(Records drawn from a dataset)
★ ★ ★ ★ ★

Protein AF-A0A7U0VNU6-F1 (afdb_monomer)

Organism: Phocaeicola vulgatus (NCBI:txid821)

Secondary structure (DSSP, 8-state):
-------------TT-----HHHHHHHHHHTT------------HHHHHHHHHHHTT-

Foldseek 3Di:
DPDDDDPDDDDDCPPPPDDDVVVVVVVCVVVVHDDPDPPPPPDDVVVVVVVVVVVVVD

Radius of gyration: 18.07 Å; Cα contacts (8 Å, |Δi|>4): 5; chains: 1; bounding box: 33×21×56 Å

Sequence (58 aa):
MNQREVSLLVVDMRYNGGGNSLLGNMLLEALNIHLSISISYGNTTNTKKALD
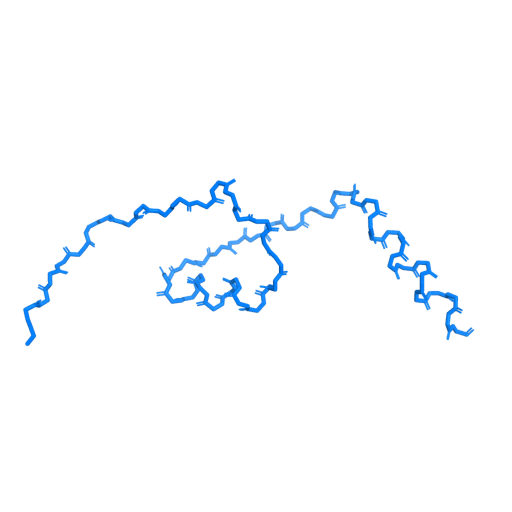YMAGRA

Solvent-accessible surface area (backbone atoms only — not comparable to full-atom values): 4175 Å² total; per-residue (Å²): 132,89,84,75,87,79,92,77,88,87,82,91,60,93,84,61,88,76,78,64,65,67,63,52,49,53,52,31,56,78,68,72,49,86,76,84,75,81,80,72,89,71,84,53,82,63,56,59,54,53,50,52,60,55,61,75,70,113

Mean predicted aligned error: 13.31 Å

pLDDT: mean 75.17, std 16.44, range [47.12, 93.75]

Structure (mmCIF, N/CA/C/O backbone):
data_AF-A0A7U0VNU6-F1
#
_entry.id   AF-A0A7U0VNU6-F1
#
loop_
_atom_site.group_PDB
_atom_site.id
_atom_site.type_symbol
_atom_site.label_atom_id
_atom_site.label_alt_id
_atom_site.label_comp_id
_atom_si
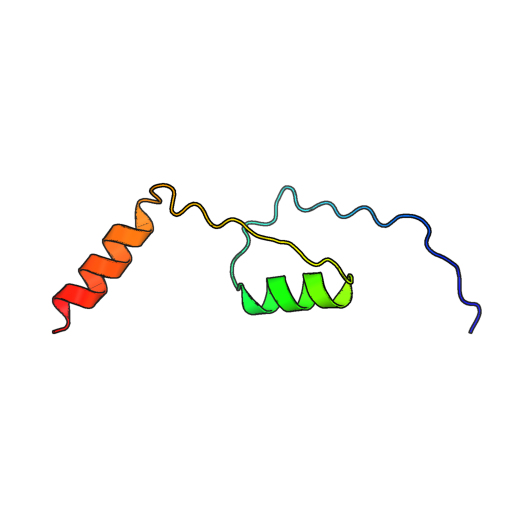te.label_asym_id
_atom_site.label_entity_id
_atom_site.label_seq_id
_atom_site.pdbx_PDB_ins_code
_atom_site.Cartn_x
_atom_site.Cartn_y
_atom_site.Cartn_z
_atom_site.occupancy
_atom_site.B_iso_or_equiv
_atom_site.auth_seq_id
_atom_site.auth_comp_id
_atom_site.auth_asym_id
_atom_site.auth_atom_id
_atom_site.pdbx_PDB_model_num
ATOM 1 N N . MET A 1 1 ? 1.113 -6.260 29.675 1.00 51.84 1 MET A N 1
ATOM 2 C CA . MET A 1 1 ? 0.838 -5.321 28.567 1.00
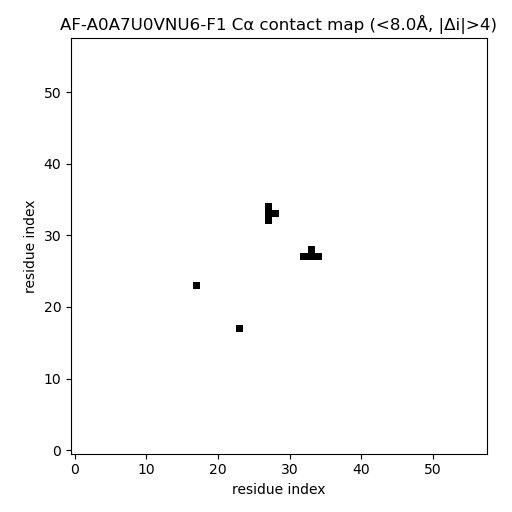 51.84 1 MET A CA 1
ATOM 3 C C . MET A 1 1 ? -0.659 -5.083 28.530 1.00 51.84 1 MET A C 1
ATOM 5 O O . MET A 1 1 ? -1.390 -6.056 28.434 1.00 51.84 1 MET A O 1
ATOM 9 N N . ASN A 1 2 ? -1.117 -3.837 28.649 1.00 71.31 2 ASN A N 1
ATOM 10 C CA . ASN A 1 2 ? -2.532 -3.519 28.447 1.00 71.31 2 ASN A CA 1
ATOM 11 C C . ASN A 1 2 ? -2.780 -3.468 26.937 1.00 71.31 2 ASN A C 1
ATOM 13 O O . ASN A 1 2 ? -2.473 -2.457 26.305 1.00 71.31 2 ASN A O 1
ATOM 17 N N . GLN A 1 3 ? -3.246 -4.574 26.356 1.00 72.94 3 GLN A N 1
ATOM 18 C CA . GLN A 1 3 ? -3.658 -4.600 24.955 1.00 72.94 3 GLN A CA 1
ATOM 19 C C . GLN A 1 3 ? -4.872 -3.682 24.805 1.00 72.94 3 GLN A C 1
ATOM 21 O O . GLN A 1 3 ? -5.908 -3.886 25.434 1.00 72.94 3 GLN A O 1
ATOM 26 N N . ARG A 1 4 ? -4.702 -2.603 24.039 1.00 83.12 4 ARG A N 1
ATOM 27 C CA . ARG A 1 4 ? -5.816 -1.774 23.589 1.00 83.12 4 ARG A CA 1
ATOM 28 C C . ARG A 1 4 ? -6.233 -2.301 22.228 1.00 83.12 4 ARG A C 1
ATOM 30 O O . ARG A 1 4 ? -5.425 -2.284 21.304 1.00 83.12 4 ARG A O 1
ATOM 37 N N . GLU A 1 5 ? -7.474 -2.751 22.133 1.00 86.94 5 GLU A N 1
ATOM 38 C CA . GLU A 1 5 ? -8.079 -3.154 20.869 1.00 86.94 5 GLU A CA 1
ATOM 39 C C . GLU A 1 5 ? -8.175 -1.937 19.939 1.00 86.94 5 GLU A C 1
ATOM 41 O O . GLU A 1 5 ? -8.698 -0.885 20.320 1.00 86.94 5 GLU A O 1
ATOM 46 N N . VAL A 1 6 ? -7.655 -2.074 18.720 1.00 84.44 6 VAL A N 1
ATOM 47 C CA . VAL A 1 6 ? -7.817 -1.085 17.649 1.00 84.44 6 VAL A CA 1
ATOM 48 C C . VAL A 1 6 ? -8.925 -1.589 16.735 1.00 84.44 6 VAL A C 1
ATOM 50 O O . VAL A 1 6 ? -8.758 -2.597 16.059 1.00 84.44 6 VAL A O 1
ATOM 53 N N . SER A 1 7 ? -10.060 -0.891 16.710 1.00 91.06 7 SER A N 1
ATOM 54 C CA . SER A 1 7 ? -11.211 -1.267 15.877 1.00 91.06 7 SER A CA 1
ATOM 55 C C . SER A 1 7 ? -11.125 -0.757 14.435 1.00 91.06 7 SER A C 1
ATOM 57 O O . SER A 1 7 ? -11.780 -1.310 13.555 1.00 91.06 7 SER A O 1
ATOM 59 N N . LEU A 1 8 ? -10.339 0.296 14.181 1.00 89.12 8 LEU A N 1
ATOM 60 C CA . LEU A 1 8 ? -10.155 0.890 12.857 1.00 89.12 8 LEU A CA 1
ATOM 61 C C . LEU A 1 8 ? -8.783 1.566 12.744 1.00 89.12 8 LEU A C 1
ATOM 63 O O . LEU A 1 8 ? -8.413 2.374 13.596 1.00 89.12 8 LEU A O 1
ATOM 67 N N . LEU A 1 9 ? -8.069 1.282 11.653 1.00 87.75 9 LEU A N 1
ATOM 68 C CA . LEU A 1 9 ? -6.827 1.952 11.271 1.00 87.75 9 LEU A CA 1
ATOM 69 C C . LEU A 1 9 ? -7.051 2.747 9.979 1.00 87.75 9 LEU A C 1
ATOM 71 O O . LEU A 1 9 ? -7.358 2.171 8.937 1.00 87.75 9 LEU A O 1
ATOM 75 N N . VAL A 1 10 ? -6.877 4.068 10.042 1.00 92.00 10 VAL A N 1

★ ★ ★ ★ ★

## Work task
Give back an exact repeat of the lines from the top of the data through the line that holds "Mean predicted aligned error: 13.31 Å", both included, and omit pictures.

## Answer to this problem
Protein AF-A0A7U0VNU6-F1 (afdb_monomer)

Organism: Phocaeicola vulgatus (NCBI:txid821)

Secondary structure (DSSP, 8-state):
-------------TT-----HHHHHHHHHHTT------------HHHHHHHHHHHTT-

Foldseek 3Di:
DPDDDDPDDDDDCPPPPDDDVVVVVVVCVVVVHDDPDPPPPPDDVVVVVVVVVVVVVD

Radius of gyration: 18.07 Å; Cα contacts (8 Å, |Δi|>4): 5; chains: 1; bounding box: 33×21×56 Å

Sequence (58 aa):
MNQREVSLLVVDMRYNGGGNSLLGNMLLEALNIHLSISISYGNTTNTKKALD
YMAGRA

Solvent-accessible surface area (backbone atoms only — not comparable to full-atom values): 4175 Å² total; per-residue (Å²): 132,89,84,75,87,79,92,77,88,87,82,91,60,93,84,61,88,76,78,64,65,67,63,52,49,53,52,31,56,78,68,72,49,86,76,84,75,81,80,72,89,71,84,53,82,63,56,59,54,53,50,52,60,55,61,75,70,113

Mean predicted aligned error: 13.31 Å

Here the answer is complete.